* _WORK ITEM_
Would you return exactly the lines below from the line with "ATOM 99 C C" through the line with "ATOM 123 C C", both included, and nothing else, leaving out the pictures?

'''

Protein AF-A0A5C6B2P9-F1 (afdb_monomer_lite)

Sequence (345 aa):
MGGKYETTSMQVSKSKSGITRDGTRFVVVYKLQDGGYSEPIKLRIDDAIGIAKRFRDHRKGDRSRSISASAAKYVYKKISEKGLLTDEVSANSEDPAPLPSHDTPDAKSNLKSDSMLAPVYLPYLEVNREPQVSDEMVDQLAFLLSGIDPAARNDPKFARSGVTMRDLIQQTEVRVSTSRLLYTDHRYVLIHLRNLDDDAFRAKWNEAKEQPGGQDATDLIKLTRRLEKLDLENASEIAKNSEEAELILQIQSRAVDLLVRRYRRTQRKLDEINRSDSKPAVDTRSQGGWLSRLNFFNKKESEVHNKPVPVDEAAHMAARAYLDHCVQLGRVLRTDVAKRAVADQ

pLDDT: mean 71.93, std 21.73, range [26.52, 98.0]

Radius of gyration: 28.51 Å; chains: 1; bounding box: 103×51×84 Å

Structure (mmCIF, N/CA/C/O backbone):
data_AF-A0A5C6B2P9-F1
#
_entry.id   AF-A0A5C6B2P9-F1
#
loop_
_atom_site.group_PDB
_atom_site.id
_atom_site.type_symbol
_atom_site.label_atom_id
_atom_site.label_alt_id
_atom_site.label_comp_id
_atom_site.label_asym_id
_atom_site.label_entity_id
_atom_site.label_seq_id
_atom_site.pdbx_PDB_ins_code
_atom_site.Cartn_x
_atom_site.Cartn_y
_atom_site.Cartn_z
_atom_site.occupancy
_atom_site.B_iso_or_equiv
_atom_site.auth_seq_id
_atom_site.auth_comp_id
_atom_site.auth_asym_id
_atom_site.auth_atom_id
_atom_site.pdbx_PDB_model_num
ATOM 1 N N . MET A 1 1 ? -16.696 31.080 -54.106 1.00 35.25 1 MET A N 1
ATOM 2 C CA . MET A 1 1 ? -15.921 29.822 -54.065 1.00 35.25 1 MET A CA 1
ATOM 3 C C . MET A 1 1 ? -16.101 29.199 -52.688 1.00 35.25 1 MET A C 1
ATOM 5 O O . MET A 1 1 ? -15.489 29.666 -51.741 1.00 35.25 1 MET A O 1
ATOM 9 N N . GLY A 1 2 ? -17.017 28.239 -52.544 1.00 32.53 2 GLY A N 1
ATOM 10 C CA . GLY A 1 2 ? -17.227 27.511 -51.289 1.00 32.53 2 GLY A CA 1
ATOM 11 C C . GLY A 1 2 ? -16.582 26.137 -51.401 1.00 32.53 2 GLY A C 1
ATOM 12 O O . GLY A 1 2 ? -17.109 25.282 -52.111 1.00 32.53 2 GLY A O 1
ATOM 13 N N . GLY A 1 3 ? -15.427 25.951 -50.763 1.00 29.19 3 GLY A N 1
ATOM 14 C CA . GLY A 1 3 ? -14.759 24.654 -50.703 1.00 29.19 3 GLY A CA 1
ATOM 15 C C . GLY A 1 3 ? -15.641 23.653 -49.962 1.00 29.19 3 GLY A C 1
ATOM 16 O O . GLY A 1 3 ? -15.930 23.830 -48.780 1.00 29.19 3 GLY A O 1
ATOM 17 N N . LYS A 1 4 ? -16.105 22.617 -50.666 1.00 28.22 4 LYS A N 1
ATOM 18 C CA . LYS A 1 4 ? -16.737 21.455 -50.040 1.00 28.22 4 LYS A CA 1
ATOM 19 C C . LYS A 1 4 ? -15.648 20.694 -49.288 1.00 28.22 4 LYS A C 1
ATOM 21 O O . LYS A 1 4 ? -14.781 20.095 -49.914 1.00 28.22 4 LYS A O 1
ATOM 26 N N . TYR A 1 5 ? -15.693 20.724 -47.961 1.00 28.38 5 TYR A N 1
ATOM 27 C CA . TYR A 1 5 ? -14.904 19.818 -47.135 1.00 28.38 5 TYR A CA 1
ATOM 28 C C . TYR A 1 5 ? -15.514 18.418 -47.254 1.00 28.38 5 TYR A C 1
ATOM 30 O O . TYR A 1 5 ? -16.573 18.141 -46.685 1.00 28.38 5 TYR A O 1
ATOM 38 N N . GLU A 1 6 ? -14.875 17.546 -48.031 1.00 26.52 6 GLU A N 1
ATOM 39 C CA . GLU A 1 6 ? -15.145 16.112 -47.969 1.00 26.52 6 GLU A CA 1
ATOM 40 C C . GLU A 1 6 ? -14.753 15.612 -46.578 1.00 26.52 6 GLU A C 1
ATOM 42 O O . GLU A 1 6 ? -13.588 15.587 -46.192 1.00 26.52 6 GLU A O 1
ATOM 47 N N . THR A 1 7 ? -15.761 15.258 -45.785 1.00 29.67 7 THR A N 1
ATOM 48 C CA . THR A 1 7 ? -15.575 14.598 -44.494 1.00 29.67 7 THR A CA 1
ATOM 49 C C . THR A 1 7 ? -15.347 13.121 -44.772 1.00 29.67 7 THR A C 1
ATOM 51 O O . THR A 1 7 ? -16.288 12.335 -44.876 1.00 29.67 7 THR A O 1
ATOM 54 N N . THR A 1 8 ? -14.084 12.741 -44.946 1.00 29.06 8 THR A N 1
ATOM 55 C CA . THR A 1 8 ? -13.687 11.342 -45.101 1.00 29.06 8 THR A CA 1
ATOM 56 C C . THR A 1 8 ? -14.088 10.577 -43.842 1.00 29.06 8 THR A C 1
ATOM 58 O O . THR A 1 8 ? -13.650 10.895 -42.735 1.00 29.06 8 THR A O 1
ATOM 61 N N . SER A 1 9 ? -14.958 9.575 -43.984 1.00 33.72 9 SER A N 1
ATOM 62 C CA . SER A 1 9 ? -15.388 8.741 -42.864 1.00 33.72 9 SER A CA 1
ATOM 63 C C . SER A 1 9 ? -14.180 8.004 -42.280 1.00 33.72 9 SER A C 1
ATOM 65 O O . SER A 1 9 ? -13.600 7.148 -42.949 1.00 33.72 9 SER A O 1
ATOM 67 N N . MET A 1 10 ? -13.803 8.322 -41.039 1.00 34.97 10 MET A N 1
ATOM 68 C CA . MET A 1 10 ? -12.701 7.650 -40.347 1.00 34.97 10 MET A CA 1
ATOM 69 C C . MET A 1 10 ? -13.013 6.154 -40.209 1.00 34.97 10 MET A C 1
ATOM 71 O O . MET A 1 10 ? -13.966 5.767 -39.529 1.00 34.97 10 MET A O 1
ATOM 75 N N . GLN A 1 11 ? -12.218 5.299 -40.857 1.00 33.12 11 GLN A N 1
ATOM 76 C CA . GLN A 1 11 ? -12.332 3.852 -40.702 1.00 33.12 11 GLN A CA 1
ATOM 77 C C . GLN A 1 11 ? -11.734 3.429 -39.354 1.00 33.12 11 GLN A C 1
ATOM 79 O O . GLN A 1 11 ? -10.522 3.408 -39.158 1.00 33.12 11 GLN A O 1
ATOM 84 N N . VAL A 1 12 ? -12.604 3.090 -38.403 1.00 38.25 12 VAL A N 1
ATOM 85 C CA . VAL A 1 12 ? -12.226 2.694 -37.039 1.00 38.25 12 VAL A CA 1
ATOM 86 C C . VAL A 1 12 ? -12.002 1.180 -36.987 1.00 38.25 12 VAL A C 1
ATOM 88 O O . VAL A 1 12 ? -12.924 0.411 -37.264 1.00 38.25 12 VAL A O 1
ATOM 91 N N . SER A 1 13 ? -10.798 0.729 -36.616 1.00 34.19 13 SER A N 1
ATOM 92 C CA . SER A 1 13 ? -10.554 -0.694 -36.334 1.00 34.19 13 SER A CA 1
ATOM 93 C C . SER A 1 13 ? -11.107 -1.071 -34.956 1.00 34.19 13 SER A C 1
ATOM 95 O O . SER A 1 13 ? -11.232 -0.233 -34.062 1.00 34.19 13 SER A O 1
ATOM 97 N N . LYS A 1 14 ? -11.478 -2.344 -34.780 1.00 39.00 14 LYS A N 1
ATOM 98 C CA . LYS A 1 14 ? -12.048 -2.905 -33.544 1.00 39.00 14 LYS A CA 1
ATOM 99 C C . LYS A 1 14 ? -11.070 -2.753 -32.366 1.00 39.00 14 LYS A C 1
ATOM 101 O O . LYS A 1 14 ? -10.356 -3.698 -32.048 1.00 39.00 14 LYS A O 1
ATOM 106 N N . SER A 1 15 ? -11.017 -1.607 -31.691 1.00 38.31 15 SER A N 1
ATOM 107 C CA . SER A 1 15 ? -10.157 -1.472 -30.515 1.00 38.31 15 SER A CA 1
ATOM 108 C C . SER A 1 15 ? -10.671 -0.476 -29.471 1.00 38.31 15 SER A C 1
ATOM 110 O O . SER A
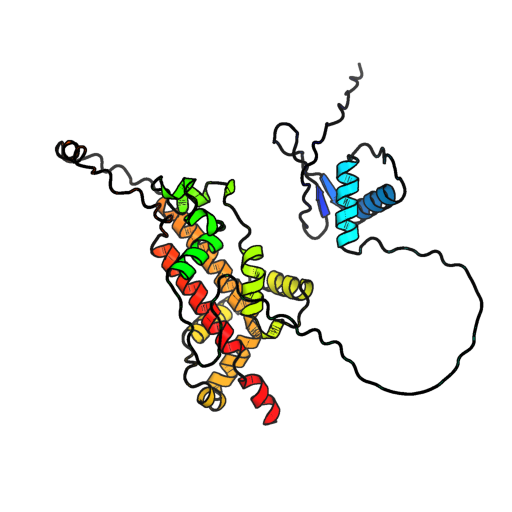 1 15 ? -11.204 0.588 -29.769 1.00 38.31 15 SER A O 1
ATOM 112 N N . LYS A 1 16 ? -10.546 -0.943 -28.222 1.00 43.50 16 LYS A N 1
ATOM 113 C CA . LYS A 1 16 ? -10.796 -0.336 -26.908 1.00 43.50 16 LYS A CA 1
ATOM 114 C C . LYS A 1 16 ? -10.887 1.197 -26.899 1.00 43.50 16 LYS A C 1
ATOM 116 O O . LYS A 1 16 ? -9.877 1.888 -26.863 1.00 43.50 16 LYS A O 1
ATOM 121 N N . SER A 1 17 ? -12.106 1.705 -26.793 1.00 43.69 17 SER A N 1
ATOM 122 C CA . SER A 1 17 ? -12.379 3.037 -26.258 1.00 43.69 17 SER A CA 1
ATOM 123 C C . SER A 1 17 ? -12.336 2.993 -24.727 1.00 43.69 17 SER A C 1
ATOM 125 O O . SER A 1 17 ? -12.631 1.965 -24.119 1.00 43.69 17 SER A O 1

'''

* _TASK OUTPUT_
ATOM 99 C C . LYS A 1 14 ? -11.070 -2.753 -32.366 1.00 39.00 14 LYS A C 1
ATOM 101 O O . LYS A 1 14 ? -10.356 -3.698 -32.048 1.00 39.00 14 LYS A O 1
ATOM 106 N N . SER A 1 15 ? -11.017 -1.607 -31.691 1.00 38.31 15 SER A N 1
ATOM 107 C CA . SER A 1 15 ? -10.157 -1.472 -30.515 1.00 38.31 15 SER A CA 1
ATOM 108 C C . SER A 1 15 ? -10.671 -0.476 -29.471 1.00 38.31 15 SER A C 1
ATOM 110 O O . SER A
 1 15 ? -11.204 0.588 -29.769 1.00 38.31 15 SER A O 1
ATOM 112 N N . LYS A 1 16 ? -10.546 -0.943 -28.222 1.00 43.50 16 LYS A N 1
ATOM 113 C CA . LYS A 1 16 ? -10.796 -0.336 -26.908 1.00 43.50 16 LYS A CA 1
ATOM 114 C C . LYS A 1 16 ? -10.887 1.197 -26.899 1.00 43.50 16 LYS A C 1
ATOM 116 O O . LYS A 1 16 ? -9.877 1.888 -26.863 1.00 43.50 16 LYS A O 1
ATOM 121 N N . SER A 1 17 ? -12.106 1.705 -26.793 1.00 43.69 17 SER A N 1
ATOM 122 C CA . SER A 1 17 ? -12.379 3.037 -26.258 1.00 43.69 17 SER A CA 1
ATOM 123 C C . SER A 1 17 ? -12.336 2.993 -24.727 1.00 43.69 17 SER A C 1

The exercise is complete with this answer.